What is language? It is the vehicle for communicating ideas to one another. It achieves this by use of segments called words. It is generally assumed that verbalizing beings need language to communicate. Words are only tools we use in translating ideas that we wish to communicate. This explains that we aren’t just trying to convey merely verbal sounds. When we want to speak to each other it is required that we learn each other’s language or speak in one language. A simple equation suffices

Idea + Words + Language = Communication

Language as Carrier of Ideas.

At the center of language is the transmission of ideas. We relate to our world by interpretation through sound and vision. This relating requires language. Our minds are patterned to interpret ideas and concepts through language, irrespective of whether the interpretation of our reality is sound or vision. By observation it is has come to my understanding that thoughts are sound and word related, while imagination is more visual or pictorial. Sometimes there is a thin line distinguishing between what we process visually and what we process through sound. Thoughts sometimes grope in form of voices in our hearts and heads. When it comes to imagination or forecasting or remembering an experience, then images come into play.   Consciousness distinguishes humans from the rest of nature. It is this consciousness that is made communicable by language because of the human nature to relate or the human nature for relationship.

To vividly understand the role of language in transmission of ideas we ought to have in the forefront of this argument that, ideas or ideology can also be viewed as worlds or as some call it, a world views. Human beings consciously or unconsciously import foreign worlds into their own worlds through language. Some words or ideas whether they are economic, cultural or religious come with the weight to influence the way some people perceive the world. The obvious consequence of this assimilation is change of perception and generation of ideas then eventually the practice of a new reality which when turned into action becomes a lifestyle or a way of life.    

Language User

Every person who communicates is a language user irrespective of what language he or she uses. In an environment where people verbalize their communication the concept of language can be categorized on the basis of its mastery or its priority of use. When I say priority of use I mean from growth to maturity or from simplicity to complexity people come into the world and are introduced to language. In fact for most speaking beings, language is a primary tool for growth, simply because points of realization or consciousness or worldviews are built in us or come to us by language.

1st and 2nd Language User

A first language user lays claim of the fact that the language he speaks is predominantly that of his birth, history and environment. A person born of Zulu parents who goes ahead to speak Zulu as his language is a first language Zulu user. He might eventually learn and master English and predominantly use it. This does not change a thing at all; he is still a first Zulu Language user and a second English language user.

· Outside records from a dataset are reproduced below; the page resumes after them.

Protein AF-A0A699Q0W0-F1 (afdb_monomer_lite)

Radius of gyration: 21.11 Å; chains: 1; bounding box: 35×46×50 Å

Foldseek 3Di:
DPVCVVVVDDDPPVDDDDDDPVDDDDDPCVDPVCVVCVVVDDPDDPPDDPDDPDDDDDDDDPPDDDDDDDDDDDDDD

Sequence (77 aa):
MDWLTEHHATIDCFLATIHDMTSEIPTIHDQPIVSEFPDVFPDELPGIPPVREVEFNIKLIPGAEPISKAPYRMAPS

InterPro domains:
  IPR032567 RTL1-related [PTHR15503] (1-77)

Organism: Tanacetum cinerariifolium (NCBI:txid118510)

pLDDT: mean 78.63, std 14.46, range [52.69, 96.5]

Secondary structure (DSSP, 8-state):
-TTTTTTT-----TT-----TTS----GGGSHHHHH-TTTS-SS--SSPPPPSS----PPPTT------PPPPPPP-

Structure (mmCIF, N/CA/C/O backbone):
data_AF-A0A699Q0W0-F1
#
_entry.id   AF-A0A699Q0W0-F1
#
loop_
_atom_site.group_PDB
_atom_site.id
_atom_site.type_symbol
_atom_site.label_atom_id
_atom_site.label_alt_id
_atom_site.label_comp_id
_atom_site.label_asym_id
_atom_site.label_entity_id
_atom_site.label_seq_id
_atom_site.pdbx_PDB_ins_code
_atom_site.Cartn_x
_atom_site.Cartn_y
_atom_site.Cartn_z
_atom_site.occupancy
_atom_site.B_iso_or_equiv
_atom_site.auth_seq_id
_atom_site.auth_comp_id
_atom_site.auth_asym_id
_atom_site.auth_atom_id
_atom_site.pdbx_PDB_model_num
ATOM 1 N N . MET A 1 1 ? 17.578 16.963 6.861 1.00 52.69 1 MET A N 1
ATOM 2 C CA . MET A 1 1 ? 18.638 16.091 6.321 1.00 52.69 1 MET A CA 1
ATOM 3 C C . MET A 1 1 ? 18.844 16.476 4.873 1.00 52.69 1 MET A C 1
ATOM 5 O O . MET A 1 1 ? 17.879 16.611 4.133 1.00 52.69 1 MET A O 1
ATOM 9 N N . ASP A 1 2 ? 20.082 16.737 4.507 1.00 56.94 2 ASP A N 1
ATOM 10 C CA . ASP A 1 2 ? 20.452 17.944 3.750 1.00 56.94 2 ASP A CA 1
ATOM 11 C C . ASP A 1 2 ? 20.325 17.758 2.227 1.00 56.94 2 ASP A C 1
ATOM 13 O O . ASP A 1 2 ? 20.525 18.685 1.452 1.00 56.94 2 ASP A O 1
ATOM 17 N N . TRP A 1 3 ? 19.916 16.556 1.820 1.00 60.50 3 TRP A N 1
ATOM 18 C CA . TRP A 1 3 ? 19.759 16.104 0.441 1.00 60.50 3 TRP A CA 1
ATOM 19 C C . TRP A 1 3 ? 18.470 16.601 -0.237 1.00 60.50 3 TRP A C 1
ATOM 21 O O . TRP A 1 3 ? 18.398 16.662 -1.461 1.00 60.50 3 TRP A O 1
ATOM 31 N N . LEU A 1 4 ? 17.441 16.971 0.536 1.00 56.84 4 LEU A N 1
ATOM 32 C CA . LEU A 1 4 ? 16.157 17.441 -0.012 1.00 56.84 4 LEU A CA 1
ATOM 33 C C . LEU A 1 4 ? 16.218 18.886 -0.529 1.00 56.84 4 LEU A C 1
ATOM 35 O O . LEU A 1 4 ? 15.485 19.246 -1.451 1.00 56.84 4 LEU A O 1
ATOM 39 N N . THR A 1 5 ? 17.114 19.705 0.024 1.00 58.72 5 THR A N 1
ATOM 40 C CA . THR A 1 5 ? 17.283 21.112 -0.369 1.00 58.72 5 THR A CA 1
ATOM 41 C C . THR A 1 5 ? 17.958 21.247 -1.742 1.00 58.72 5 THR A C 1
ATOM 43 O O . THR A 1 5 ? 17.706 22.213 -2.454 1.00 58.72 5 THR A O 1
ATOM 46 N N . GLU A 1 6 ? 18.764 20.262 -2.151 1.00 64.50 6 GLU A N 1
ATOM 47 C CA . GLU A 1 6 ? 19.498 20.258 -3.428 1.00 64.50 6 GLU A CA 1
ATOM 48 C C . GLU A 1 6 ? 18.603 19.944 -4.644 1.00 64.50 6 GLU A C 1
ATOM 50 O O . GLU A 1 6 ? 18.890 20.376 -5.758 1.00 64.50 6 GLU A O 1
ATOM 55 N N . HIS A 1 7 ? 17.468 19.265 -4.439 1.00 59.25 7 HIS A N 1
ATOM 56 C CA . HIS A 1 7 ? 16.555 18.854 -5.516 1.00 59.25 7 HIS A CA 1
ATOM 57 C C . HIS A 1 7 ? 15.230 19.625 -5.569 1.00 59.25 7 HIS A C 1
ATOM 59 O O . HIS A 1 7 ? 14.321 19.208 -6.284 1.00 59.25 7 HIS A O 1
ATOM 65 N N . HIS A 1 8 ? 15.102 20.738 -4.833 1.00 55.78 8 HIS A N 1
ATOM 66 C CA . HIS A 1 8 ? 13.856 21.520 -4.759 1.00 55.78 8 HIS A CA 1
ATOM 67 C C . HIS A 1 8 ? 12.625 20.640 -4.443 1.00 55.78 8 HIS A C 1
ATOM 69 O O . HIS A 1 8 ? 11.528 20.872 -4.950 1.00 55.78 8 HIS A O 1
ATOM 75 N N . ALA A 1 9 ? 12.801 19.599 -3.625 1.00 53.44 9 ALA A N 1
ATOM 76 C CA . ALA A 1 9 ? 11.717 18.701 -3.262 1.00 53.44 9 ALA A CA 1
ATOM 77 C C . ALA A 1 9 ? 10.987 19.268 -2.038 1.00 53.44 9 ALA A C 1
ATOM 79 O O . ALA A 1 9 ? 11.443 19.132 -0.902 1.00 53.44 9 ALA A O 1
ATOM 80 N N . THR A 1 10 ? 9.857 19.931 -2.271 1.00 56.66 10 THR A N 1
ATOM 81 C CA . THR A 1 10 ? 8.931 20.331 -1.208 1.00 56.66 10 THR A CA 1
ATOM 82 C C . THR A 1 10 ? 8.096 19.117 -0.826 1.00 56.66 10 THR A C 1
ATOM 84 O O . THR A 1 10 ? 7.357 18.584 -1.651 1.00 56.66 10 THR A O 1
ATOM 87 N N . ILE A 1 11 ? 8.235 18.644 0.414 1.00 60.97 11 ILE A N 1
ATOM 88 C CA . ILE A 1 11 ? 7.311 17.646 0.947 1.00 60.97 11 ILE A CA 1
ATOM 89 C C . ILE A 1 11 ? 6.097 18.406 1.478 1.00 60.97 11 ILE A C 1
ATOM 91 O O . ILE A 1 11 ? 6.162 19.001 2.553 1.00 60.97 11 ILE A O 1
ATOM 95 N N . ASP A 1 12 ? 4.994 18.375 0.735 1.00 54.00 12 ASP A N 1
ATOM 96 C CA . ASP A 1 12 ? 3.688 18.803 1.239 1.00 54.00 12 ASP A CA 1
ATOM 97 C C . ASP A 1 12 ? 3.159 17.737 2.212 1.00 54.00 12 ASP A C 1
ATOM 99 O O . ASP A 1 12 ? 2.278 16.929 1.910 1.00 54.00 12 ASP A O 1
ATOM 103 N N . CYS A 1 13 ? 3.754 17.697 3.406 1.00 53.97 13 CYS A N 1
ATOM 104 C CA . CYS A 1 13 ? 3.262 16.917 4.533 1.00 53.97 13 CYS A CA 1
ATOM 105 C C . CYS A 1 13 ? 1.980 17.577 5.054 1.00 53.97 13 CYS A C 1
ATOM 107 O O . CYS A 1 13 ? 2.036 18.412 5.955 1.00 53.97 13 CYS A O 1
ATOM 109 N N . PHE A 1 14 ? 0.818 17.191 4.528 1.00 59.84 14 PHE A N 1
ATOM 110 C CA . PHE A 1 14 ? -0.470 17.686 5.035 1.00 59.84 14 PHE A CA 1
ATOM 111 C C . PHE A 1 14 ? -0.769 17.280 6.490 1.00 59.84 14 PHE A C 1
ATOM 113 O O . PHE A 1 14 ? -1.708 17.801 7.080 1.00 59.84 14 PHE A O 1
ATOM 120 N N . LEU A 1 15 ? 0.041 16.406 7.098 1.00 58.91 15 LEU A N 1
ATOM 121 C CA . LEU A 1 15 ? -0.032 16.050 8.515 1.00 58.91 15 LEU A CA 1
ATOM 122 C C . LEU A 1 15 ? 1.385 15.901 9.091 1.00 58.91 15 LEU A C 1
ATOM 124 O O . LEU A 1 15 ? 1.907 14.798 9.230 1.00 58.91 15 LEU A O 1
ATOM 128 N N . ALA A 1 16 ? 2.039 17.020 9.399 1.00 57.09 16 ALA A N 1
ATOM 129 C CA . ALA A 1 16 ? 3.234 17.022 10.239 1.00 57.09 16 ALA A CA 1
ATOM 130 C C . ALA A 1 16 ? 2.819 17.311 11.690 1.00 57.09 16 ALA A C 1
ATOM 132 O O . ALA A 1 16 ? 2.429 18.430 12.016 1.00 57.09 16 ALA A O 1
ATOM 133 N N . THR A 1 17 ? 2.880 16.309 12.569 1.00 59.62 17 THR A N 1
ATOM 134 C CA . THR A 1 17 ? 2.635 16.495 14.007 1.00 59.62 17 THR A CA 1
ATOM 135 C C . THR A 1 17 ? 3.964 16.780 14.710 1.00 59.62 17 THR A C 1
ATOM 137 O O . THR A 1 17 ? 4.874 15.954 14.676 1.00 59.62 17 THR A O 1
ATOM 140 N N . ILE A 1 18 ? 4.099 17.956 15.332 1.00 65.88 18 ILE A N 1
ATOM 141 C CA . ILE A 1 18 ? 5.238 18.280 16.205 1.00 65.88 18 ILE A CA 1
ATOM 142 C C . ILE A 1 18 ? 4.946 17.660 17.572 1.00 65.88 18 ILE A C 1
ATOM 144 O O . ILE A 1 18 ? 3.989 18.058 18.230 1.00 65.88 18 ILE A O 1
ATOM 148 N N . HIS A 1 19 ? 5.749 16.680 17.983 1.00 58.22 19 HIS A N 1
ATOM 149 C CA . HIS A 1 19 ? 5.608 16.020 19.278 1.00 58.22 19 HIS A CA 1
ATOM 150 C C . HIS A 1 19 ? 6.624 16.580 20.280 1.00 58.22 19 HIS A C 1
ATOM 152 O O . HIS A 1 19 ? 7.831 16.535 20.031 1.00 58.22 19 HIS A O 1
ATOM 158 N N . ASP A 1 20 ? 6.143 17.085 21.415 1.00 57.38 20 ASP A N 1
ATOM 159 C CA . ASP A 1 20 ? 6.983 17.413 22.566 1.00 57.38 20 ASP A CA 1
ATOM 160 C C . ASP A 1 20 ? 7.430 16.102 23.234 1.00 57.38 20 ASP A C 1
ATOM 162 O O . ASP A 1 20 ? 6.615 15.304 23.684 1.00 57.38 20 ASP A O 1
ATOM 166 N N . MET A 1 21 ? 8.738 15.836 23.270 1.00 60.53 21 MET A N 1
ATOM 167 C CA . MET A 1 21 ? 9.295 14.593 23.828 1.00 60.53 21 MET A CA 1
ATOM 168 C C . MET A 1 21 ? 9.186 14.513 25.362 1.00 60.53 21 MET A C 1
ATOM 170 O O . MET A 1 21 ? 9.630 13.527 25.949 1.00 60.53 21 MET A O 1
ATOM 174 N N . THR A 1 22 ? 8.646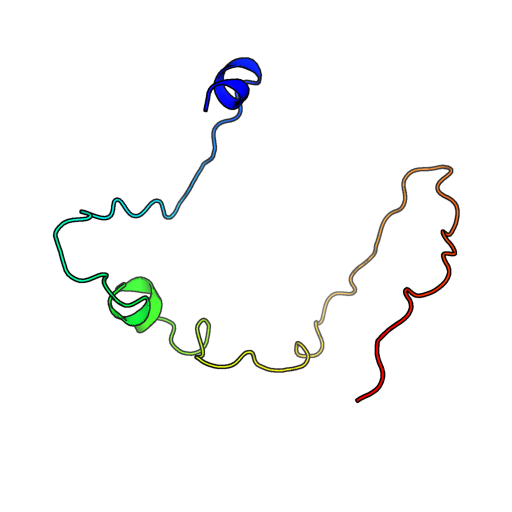 15.548 26.014 1.00 61.09 22 THR A N 1
ATOM 175 C CA . THR A 1 22 ? 8.507 15.627 27.475 1.00 61.09 22 THR A CA 1
ATOM 176 C C . THR A 1 22 ? 7.115 15.258 27.999 1.00 61.09 22 THR A C 1
ATOM 178 O O . THR A 1 22 ? 6.969 15.031 29.200 1.00 61.09 22 THR A O 1
ATOM 181 N N . SER A 1 23 ? 6.113 15.138 27.122 1.00 64.31 23 SER A N 1
ATOM 182 C CA . SER A 1 23 ? 4.751 14.693 27.446 1.00 64.31 23 SER A CA 1
ATOM 183 C C . SER A 1 23 ? 4.527 13.216 27.107 1.00 64.31 23 SER A C 1
ATOM 185 O O . SER A 1 23 ? 5.185 12.675 26.216 1.00 64.31 23 SER A O 1
ATOM 187 N N . GLU A 1 24 ? 3.590 12.564 27.808 1.00 69.81 24 GLU A N 1
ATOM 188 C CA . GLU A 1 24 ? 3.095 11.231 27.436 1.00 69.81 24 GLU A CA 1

Language as a Vehicle for Imagination.

Imagination is impossible without language or at least a form of communication. We think or process cognitive responses by language. Thoughts are the vehicles that make us picture contexts. They enable logical assessments and possible reactions. These thoughts then translate into speech for beings that verbalize. We have managed to codify them or assign them general accepted signs and speech meanings, which enable us to communicate. Language is the result of thoughts and verbalization on a primary level. Language has the capacity to borrow from other languages. When this happens it grows. The growth of language is directly proportional to the increase of its vocabulary. When a language has no word for a thing then it is limited. It means it cannot define the thing thus it cannot objectively analyze the thing in question. It is this capacity for vocabulary that put language users in a position to imagine or create images in their minds. We could safely say vocabulary enhances imagination. Vocabulary is not necessarily difficult words. So we think, verbalize. We verbalize by language whose capacity to capture extensive reality is based on vocabulary. The end result is imagination and image pictures that reveal at any one point our contexts.  

Dominant Language (DL)

A dominant language is the one a person transacts in most or uses most. One thinks in the language he dominantly uses. One can be born of Swahili parents but has been exposed to English to the point where he uses it daily. The usage of English can interfere and even diminish the development of his first language Kiswahili. When it comes to that his Kiswahili vocabulary and fluency might diminish. English will, thus take the faculty that expresses language, and therefore English will become the Dominant Language. A dominant language will play a great role in interpreting our contexts.

The Interplay of Context and Language  

A context can determine language switching. The temporal coup of a dominant language can occur when a user is in a context that requires another less dominant language. When Swahili person is in a context where he needs to speak Kiswahili yet his dominant language has become English unless he is very competent he will be limited in contextual interpretation due to dominant English usage in his day-to-day activities. Sometimes he will pause often in his speech to develop or recall coherent and logical construction of his speech. The context can heavily determine the contribution of an individual or his capacity to interpret.